▶ **Exercise instructions**
Give back only one number: how many lines in the data below contain the word "terminal".

▶ **Records provided**
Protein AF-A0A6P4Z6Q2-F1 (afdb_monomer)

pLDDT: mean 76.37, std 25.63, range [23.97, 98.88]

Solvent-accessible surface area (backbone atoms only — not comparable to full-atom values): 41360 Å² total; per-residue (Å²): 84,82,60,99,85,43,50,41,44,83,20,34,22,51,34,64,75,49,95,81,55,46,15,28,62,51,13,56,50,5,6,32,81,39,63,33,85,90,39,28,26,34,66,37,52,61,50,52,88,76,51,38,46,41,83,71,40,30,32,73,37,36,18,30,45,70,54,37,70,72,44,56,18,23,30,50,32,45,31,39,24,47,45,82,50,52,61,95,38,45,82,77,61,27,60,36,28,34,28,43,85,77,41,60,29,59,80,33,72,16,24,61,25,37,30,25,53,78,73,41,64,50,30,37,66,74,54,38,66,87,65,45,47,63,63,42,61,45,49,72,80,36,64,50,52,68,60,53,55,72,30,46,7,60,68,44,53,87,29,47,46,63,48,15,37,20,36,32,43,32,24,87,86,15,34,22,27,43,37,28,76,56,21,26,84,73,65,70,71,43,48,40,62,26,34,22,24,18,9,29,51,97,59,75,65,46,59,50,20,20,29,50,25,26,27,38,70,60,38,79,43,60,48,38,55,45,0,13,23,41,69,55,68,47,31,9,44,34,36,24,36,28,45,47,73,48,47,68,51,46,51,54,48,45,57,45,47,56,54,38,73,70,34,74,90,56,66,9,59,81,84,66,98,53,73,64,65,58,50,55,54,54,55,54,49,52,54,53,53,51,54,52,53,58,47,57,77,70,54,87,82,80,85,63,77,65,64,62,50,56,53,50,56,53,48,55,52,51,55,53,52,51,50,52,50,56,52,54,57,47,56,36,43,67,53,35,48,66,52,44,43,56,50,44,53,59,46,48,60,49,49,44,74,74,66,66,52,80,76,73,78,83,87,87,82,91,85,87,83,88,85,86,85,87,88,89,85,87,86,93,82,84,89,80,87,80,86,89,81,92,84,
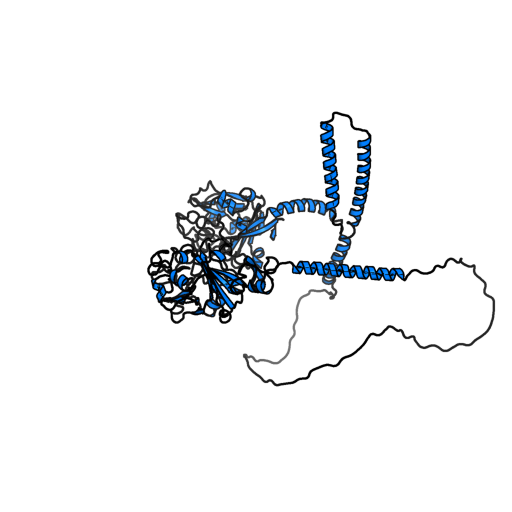88,86,92,88,81,91,82,90,88,84,83,90,87,87,81,90,82,92,84,84,87,88,83,89,86,81,83,86,84,82,86,88,82,90,87,88,82,90,83,84,89,84,87,85,80,86,84,78,88,91,85,84,89,85,83,90,83,73,66,70,61,62,49,51,62,48,51,58,52,46,53,62,44,54,55,50,48,53,53,49,51,52,49,52,52,60,67,71,64,55,59,74,24,30,89,91,33,47,26,72,43,34,39,58,34,55,77,72,37,89,86,54,66,66,43,80,33,20,28,31,41,91,88,67,54,72,48,73,32,44,27,43,36,58,72,99,74,29,11,28,25,52,21,34,19,53,37,65,84,51,85,85,49,35,8,31,57,70,14,54,49,2,7,37,78,37,55,33,79,89,43,29,33,33,60,37,52,63,51,53,89,73,50,34,51,46,68,72,38,31,28,74,39,44,19,28,45,72,53,39,72,55,40,80,25,27,32,47,33,43,34,38,24,48,48,73,51,51,59,96,36,42,79,79,59,27,60,36,28,35,28,40,85,76,42,62,28,60,81,34,70,16,25,60,24,38,29,27,54,79,73,40,66,49,29,39,67,71,55,37,57,90,65,43,46,66,63,42,61,46,48,71,80,36,65,48,50,68,59,53,56,72,30,41,10,59,67,45,48,85,30,46,46,63,48,16,37,21,37,34,39,24,17,79,84,14,29,22,30,43,36,25,76,54,20,27,82,75,55,45,76,41,50,29,62,26,31,24,21,17,8,31,35,78,72,71,58,41,64,40,14,20,24,51,25,21,26,39,68,58,39,79,38,57,47,36,56,46,0,10,24,42,68,57,64,47,28,13,41,36,36,25,38,61

Sequence (765 aa):
MTIGGGGWTLVSSVHEDDIYGKCTAGDRWSSTRGSTTNYPEGDGNWANHNTFGSVPLATNDDLKNPGYFSIEASDVMLWHVPNDTPLSQYKSAAFLRYYTTNGFLQQYGGNMYSLFKDHFPIVYNGGTTADNGPAIPITWDRGSNGLRTSLLAPNTVPQVTPGFVQFRVFNTERAPLAVCPGVRYNGGESDALCIGGAAYWPQAAPRQCGDFSAKAWDGYGTHTGWSSSRLELESAVLFFYRDCLSEGLAEQMSEENSKVRIRKMAHEHRSERLSLSAGLAVCSLAVTVAVLLVSFLHSGGLVRQDDVASLRERLASVEKELSHWKEKSQDELVYWREKSQSLLERVTVVETKIQDGLWSEHSSVLDTEADSPMPPEGPKSSDSGSSGVNSDAVRVRSKRQAVGANTVRLPISGCMQGPPGPPGPVGRDGRDGVQGPPGPASCGCYGEGVPRRIADLEDGLDAVENKTSQIETRLASFNNTAVGSATNPAVSCKHIKDHVDGAEDGLYHLRSPGGVVYETYCDMTIGGGGWTLVSSVHEDDIYGKCTAGDRWSSTRGSTTNYPEGDGNWANHNTFGSVPLATNDDLKNPGYFSIDASDVMLWHVPNDTPLSQYKSAAYLRYYTTNGFLQQYGGNMYSLFKDHFPIVYNGGTTADNGPAIPITWDRGSNGLRTSLIAPNSVPEVTPGFVQFRVFNNERAPLAVCPGVRHNGGNSEHVCIGGAAYWPEQAPRQCGDFSSKDWDGYGTHTDRSSSRLELESAVLFFYR

Radius of gyration: 40.03 Å; Cα contacts (8 Å, |Δi|>4): 1571; chains: 1; bounding box: 75×127×144 Å

InterPro domains:
  IPR014716 Fibrinogen, alpha/beta/gamma chain, C-terminal globular, subdomain 1 [G3DSA:3.90.215.10] (451-578)
  IPR036056 Fibrinogen-like, C-terminal [SSF56496] (1-146)
  IPR036056 Fibrinogen-like, C-terminal [SSF56496] (487-689)

Organism: Branchiostoma belcheri (NCBI:txid7741)

Secondary structure (DSSP, 8-state):
-EETTEEEEEEEEE--S-TTSTTSTT-TTS-SS-S-TTSTTTT-TTTS---BS-GGGTTTS-EE-THHHH--EEEEEEEEEETT--GGGHHHH-SEEEE--S-GGGGGTTSHHHIIIIIS---TTS--TTS---EEE-EEEE--HHHHHTTS-TTTGGGEEESEEEEEEE-TTSPEEEEETTEEE-SS--TTT-EEE-S--SSSTTTT-STTTTTTTTSTTB-STTPPBHHHHTEEEEEEEEETHHHHHHHHHHHHHHHHHHHTT-------S-HHHHHHHHHHHHHHHHHHHHHHHHS-S---HHHHHHHHHHHHHHHHHHHHHHHHHHHTTSSSHHHHHHHHHHHHHHHHHHHS-TTTP--------------------------------------------------------PPPPPPP-----------PPPPP--------STTHHHHHHHHHHHHHHHHHHHHHHHHHHHTTS-TTBTTB-BS-HHHHHHHSTTPPSEEEEEE-TT--EEEEEEE-SGGGS-EEEEEEE--S-TTSSS-TT-TTS-SS-S-TTSTTTT-TTTS---B--GGGTTTS-EE-THHHH---S-EEEEEEETT--GGGHHHH-SEEEE--S-GGGGGTSSHHHIIIIIS---TTS--GGG---EEE-EEEE--HHHHHTTS-GGGGGGEEESEEEEEEE-TT-PEEEEETTEEE-SS--TTT-EEE-S---TTTTTT-STTTTTTTTSTTB-STTPPBHHHHTEEEEEEE-

Structure (mmCIF, N/CA/C/O backbone):
data_AF-A0A6P4Z6Q2-F1
#
_entry.id   AF-A0A6P4Z6Q2-F1
#
loop_
_atom_site.group_PDB
_atom_site.id
_atom_site.type_symbol
_atom_site.label_atom_id
_atom_site.label_alt_id
_atom_site.label_comp_id
_atom_site.label_asym_id
_atom_site.label_entity_id
_atom_site.label_seq_id
_atom_site.pdbx_PDB_ins_code
_atom_site.Cartn_x
_atom_site.Cartn_y
_atom_site.Cartn_z
_atom_site.occupancy
_atom_site.B_iso_or_equiv
_atom_site.auth_seq_id
_atom_site.auth_comp_id
_atom_site.auth_asym_id
_atom_site.auth_atom_id
_atom_site.pdbx_PDB_model_num
ATOM 1 N N . MET A 1 1 ? 14.408 5.472 20.461 1.00 51.84 1 MET A N 1
ATOM 2 C CA . MET A 1 1 ? 15.505 4.855 21.255 1.00 51.84 1 MET A CA 1
ATOM 3 C C . MET A 1 1 ? 16.475 5.928 21.723 1.00 51.84 1 MET A C 1
ATOM 5 O O . MET A 1 1 ? 16.603 6.921 21.027 1.00 51.84 1 MET A O 1
ATOM 9 N N . THR A 1 2 ? 17.169 5.748 22.850 1.00 54.12 2 THR A N 1
ATOM 10 C CA . THR A 1 2 ? 18.171 6.711 23.346 1.00 54.12 2 THR A CA 1
ATOM 11 C C . THR A 1 2 ? 19.596 6.334 22.929 1.00 54.12 2 THR A C 1
ATOM 13 O O . THR A 1 2 ? 20.082 5.248 23.248 1.00 54.12 2 THR A O 1
ATOM 16 N N . ILE A 1 3 ? 20.255 7.239 22.200 1.00 58.28 3 ILE A N 1
ATOM 17 C CA . ILE A 1 3 ? 21.674 7.203 21.794 1.00 58.28 3 ILE A CA 1
ATOM 18 C C . ILE A 1 3 ? 22.142 8.666 21.733 1.00 58.28 3 ILE A C 1
ATOM 20 O O . ILE A 1 3 ? 21.379 9.532 21.308 1.00 58.28 3 ILE A O 1
ATOM 24 N N . GLY A 1 4 ? 23.351 8.977 22.209 1.00 51.66 4 GLY A N 1
ATOM 25 C CA . GLY A 1 4 ? 23.863 10.359 22.237 1.00 51.66 4 GLY A CA 1
ATOM 26 C C . GLY A 1 4 ? 23.089 11.335 23.144 1.00 51.66 4 GLY A C 1
ATOM 27 O O . GLY A 1 4 ? 23.325 12.534 23.079 1.00 51.66 4 GLY A O 1
ATOM 28 N N . GLY A 1 5 ? 22.166 10.839 23.979 1.00 54.47 5 GLY A N 1
ATOM 29 C CA . GLY A 1 5 ? 21.303 11.634 24.866 1.00 54.47 5 GLY A CA 1
ATOM 30 C C . GLY A 1 5 ? 19.913 11.958 24.300 1.00 54.47 5 GLY A C 1
ATOM 31 O O . GLY A 1 5 ? 18.990 12.151 25.085 1.00 54.47 5 GLY A O 1
ATOM 32 N N . GLY A 1 6 ? 19.740 11.946 22.974 1.00 62.03 6 GLY A N 1
ATOM 33 C CA . GLY A 1 6 ? 18.471 12.254 22.297 1.00 62.03 6 GLY A CA 1
ATOM 34 C C . GLY A 1 6 ? 17.578 11.037 22.022 1.00 62.03 6 GLY A C 1
ATOM 35 O O . GLY A 1 6 ? 18.019 9.883 22.092 1.00 62.03 6 GLY A O 1
ATOM 36 N N . GLY A 1 7 ? 16.310 11.305 21.694 1.00 81.81 7 GLY A N 1
ATOM 37 C CA . GLY A 1 7 ? 15.325 10.302 21.280 1.00 81.81 7 GLY A CA 1
ATOM 38 C C . GLY A 1 7 ? 15.280 10.117 19.759 1.00 81.81 7 GLY A C 1
ATOM 39 O O . GLY A 1 7 ? 14.970 11.056 19.036 1.00 81.81 7 GLY A O 1
ATOM 40 N N . TRP A 1 8 ? 15.558 8.897 19.292 1.00 90.75 8 TRP A N 1
ATOM 41 C CA . TRP A 1 8 ? 15.597 8.529 17.870 1.00 90.75 8 TRP A CA 1
ATOM 42 C C . TRP A 1 8 ? 14.385 7.698 17.424 1.00 90.75 8 TRP A C 1
ATOM 44 O O . TRP A 1 8 ? 14.089 6.671 18.052 1.00 90.75 8 TRP A O 1
ATOM 54 N N . THR A 1 9 ? 13.753 8.088 16.315 1.00 92.44 9 THR A N 1
ATOM 55 C CA . THR A 1 9 ? 12.544 7.470 15.729 1.00 92.44 9 THR A CA 1
ATOM 56 C C . THR A 1 9 ? 12.818 7.003 14.300 1.00 92.44 9 THR A C 1
ATOM 58 O O . THR A 1 9 ? 13.308 7.790 13.501 1.00 92.44 9 THR A O 1
ATOM 61 N N . LEU A 1 10 ? 12.510 5.740 13.975 1.00 95.50 10 LEU A N 1
ATOM 62 C CA . LEU A 1 10 ? 12.654 5.172 12.623 1.00 95.50 10 LEU A CA 1
ATOM 63 C C . LEU A 1 10 ? 11.596 5.773 11.689 1.00 95.50 10 LEU A C 1
ATOM 65 O O . LEU A 1 10 ? 10.405 5.675 11.984 1.00 95.50 10 LEU A O 1
ATOM 69 N N . VAL A 1 11 ? 12.021 6.361 10.571 1.00 96.75 11 VAL A N 1
ATOM 70 C CA . VAL A 1 11 ? 11.129 7.036 9.609 1.00 96.75 11 VAL A CA 1
ATOM 71 C C . VAL A 1 11 ? 11.117 6.386 8.228 1.00 96.75 11 VAL A C 1
ATOM 73 O O . VAL A 1 11 ? 10.067 6.347 7.583 1.00 96.75 11 VAL A O 1
ATOM 76 N N . SER A 1 12 ? 12.246 5.817 7.804 1.00 97.81 12 SER A N 1
ATOM 77 C CA . SER A 1 12 ? 12.351 5.084 6.544 1.00 97.81 12 SER A CA 1
ATOM 78 C C . SER A 1 12 ? 13.444 4.012 6.550 1.00 97.81 12 SER A C 1
ATOM 80 O O . SER A 1 12 ? 14.295 3.978 7.442 1.00 97.81 12 SER A O 1
ATOM 82 N N . SER A 1 13 ? 13.432 3.144 5.543 1.00 97.81 13 SER A N 1
ATOM 83 C CA . SER A 1 13 ? 14.558 2.313 5.121 1.00 97.81 13 SER A CA 1
ATOM 84 C C . SER A 1 13 ? 14.618 2.245 3.599 1.00 97.81 13 SER A C 1
ATOM 86 O O . SER A 1 13 ? 13.583 2.367 2.948 1.00 97.81 13 SER A O 1
ATOM 88 N N . VAL A 1 14 ? 15.829 2.058 3.073 1.00 97.44 14 VAL A N 1
ATOM 89 C CA . VAL A 1 14 ? 16.109 1.774 1.657 1.00 97.44 14 VAL A CA 1
ATOM 90 C C . VAL A 1 14 ? 16.640 0.340 1.558 1.00 97.44 14 VAL A C 1
ATOM 92 O O . VAL A 1 14 ? 17.583 0.005 2.289 1.00 97.44 14 VAL A O 1
ATOM 95 N N . HIS A 1 15 ? 16.055 -0.492 0.697 1.00 93.81 15 HIS A N 1
ATOM 96 C CA . HIS A 1 15 ? 16.349 -1.923 0.557 1.00 93.81 15 HIS A CA 1
ATOM 97 C C . HIS A 1 15 ? 16.190 -2.398 -0.900 1.00 93.81 15 HIS A C 1
ATOM 99 O O . HIS A 1 15 ? 15.100 -2.331 -1.453 1.00 93.81 15 HIS A O 1
ATOM 105 N N . GLU A 1 16 ? 17.236 -2.987 -1.485 1.00 89.94 16 GLU A N 1
ATOM 106 C CA . GLU A 1 16 ? 17.134 -3.643 -2.799 1.00 89.94 16 GLU A CA 1
ATOM 107 C C . GLU A 1 16 ? 16.557 -5.068 -2.670 1.00 89.94 16 GLU A C 1
ATOM 109 O O . GLU A 1 16 ? 17.156 -5.904 -1.987 1.00 89.94 16 GLU A O 1
ATOM 114 N N . ASP A 1 17 ? 15.436 -5.374 -3.339 1.00 81.31 17 ASP A N 1
ATOM 115 C CA . ASP A 1 17 ? 14.862 -6.732 -3.380 1.00 81.31 17 ASP A CA 1
ATOM 116 C C . ASP A 1 17 ? 15.422 -7.591 -4.532 1.00 81.31 17 ASP A C 1
ATOM 118 O O . ASP A 1 17 ? 15.753 -8.760 -4.317 1.00 81.31 17 ASP A O 1
ATOM 122 N N . ASP A 1 18 ? 15.614 -7.013 -5.724 1.00 83.00 18 ASP A N 1
ATOM 123 C CA . ASP A 1 18 ? 16.351 -7.624 -6.837 1.00 83.00 18 ASP A CA 1
ATOM 124 C C . ASP A 1 18 ? 17.416 -6.673 -7.413 1.00 83.00 18 ASP A C 1
ATOM 126 O O . ASP A 1 18 ? 17.157 -5.812 -8.250 1.00 83.00 18 ASP A O 1
ATOM 130 N N . ILE A 1 19 ? 18.673 -6.930 -7.046 1.00 83.06 19 ILE A N 1
ATOM 131 C CA . ILE A 1 19 ? 19.885 -6.237 -7.524 1.00 83.06 19 ILE A CA 1
ATOM 132 C C . ILE A 1 19 ? 20.111 -6.284 -9.050 1.00 83.06 19 ILE A C 1
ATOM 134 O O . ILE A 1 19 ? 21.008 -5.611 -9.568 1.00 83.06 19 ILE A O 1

▶ **Output below**
3